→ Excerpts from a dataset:
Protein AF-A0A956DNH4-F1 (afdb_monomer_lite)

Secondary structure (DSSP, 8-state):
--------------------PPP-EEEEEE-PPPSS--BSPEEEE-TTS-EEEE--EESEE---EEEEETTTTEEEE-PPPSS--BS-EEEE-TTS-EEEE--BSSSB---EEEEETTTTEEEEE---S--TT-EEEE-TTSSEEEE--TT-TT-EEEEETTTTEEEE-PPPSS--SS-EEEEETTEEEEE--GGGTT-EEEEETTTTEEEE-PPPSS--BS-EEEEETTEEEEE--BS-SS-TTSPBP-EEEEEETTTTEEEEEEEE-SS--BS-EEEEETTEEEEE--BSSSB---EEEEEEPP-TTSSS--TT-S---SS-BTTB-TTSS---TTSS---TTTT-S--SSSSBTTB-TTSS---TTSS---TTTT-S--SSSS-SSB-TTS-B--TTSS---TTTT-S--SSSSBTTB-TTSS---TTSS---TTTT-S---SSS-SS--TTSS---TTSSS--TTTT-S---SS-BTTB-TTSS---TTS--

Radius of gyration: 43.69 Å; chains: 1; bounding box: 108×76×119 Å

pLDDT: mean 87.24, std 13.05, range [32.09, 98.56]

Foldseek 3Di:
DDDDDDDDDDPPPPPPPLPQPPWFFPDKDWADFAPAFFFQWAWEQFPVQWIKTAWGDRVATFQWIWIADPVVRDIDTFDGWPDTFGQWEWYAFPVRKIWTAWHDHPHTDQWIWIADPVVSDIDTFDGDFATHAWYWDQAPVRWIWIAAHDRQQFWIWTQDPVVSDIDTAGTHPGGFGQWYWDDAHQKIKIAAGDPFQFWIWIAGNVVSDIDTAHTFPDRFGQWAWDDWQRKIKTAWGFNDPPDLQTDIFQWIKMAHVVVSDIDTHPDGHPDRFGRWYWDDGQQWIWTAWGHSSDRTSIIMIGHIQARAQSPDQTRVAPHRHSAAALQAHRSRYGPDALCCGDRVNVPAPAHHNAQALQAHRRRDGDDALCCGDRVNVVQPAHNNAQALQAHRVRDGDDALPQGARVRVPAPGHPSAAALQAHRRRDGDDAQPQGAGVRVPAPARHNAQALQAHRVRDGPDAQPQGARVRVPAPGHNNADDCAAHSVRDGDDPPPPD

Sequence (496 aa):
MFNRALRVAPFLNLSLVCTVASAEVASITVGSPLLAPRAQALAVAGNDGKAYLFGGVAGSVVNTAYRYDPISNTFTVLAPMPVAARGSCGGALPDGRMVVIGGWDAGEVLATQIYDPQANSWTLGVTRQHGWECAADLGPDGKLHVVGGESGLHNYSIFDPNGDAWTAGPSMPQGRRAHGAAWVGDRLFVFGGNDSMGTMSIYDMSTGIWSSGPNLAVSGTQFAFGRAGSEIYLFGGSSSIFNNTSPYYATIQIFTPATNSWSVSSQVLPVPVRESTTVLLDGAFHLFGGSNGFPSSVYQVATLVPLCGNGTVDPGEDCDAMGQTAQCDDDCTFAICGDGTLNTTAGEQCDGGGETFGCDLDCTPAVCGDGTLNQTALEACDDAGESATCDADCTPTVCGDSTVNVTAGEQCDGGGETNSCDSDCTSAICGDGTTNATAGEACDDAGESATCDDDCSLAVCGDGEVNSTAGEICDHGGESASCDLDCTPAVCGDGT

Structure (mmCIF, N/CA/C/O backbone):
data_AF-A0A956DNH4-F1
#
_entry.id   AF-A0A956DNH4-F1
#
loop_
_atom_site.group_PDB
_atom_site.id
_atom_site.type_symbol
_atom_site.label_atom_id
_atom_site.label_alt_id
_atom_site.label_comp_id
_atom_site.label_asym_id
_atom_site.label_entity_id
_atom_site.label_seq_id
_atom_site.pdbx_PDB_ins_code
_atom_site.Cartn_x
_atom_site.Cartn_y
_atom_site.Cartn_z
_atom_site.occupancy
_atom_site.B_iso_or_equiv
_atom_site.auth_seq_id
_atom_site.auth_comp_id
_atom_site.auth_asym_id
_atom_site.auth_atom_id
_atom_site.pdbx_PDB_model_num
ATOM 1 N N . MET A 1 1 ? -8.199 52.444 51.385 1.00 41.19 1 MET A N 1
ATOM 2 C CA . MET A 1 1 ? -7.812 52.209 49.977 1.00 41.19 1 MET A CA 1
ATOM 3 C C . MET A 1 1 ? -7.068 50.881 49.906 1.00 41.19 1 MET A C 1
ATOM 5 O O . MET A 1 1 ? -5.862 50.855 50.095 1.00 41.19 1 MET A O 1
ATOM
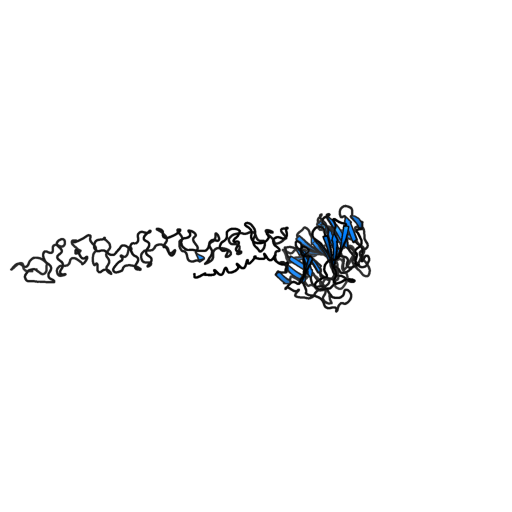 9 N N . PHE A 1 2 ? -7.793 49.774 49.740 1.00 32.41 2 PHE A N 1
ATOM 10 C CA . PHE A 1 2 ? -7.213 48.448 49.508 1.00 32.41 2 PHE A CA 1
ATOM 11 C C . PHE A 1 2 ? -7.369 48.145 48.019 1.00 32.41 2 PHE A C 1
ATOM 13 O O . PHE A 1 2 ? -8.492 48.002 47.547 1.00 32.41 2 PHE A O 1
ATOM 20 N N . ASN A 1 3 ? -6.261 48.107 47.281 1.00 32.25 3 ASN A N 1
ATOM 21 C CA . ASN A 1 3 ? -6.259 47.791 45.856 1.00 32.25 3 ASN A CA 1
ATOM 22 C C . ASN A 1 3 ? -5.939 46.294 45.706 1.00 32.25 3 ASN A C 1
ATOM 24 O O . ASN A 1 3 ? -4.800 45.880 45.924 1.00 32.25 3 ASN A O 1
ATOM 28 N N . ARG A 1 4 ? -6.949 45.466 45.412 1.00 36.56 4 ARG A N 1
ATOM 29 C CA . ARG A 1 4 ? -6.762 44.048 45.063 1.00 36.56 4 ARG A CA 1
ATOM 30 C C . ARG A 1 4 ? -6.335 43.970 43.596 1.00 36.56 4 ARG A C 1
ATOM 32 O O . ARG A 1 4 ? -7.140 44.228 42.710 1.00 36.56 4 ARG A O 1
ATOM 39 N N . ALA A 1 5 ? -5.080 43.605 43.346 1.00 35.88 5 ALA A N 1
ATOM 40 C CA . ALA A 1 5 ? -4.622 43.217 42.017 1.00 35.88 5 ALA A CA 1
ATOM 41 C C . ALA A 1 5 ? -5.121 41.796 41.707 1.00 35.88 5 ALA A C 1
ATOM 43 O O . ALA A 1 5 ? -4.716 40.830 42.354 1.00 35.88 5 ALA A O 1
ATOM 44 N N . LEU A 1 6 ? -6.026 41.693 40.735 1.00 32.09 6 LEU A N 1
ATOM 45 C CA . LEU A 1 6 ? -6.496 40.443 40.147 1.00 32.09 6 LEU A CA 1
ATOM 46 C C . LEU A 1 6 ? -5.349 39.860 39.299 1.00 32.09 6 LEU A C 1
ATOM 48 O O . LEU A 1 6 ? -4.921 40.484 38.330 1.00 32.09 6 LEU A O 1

→ Task brief: Take the lines above from the one containing "ATOM 21 C CA" down to the one containing "ATOM 39 N N", and transcribe them exactly, both ends included.

→ Task response:
ATOM 21 C CA . ASN A 1 3 ? -6.259 47.791 45.856 1.00 32.25 3 ASN A CA 1
ATOM 22 C C . ASN A 1 3 ? -5.939 46.294 45.706 1.00 32.25 3 ASN A C 1
ATOM 24 O O . ASN A 1 3 ? -4.800 45.880 45.924 1.00 32.25 3 ASN A O 1
ATOM 28 N N . ARG A 1 4 ? -6.949 45.466 45.412 1.00 36.56 4 ARG A N 1
ATOM 29 C CA . ARG A 1 4 ? -6.762 44.048 45.063 1.00 36.56 4 ARG A CA 1
ATOM 30 C C . ARG A 1 4 ? -6.335 43.970 43.596 1.00 36.56 4 ARG A C 1
ATOM 32 O O . ARG A 1 4 ? -7.140 44.228 42.710 1.00 36.56 4 ARG A O 1
ATOM 39 N N . ALA A 1 5 ? -5.080 43.605 43.346 1.00 35.88 5 ALA A N 1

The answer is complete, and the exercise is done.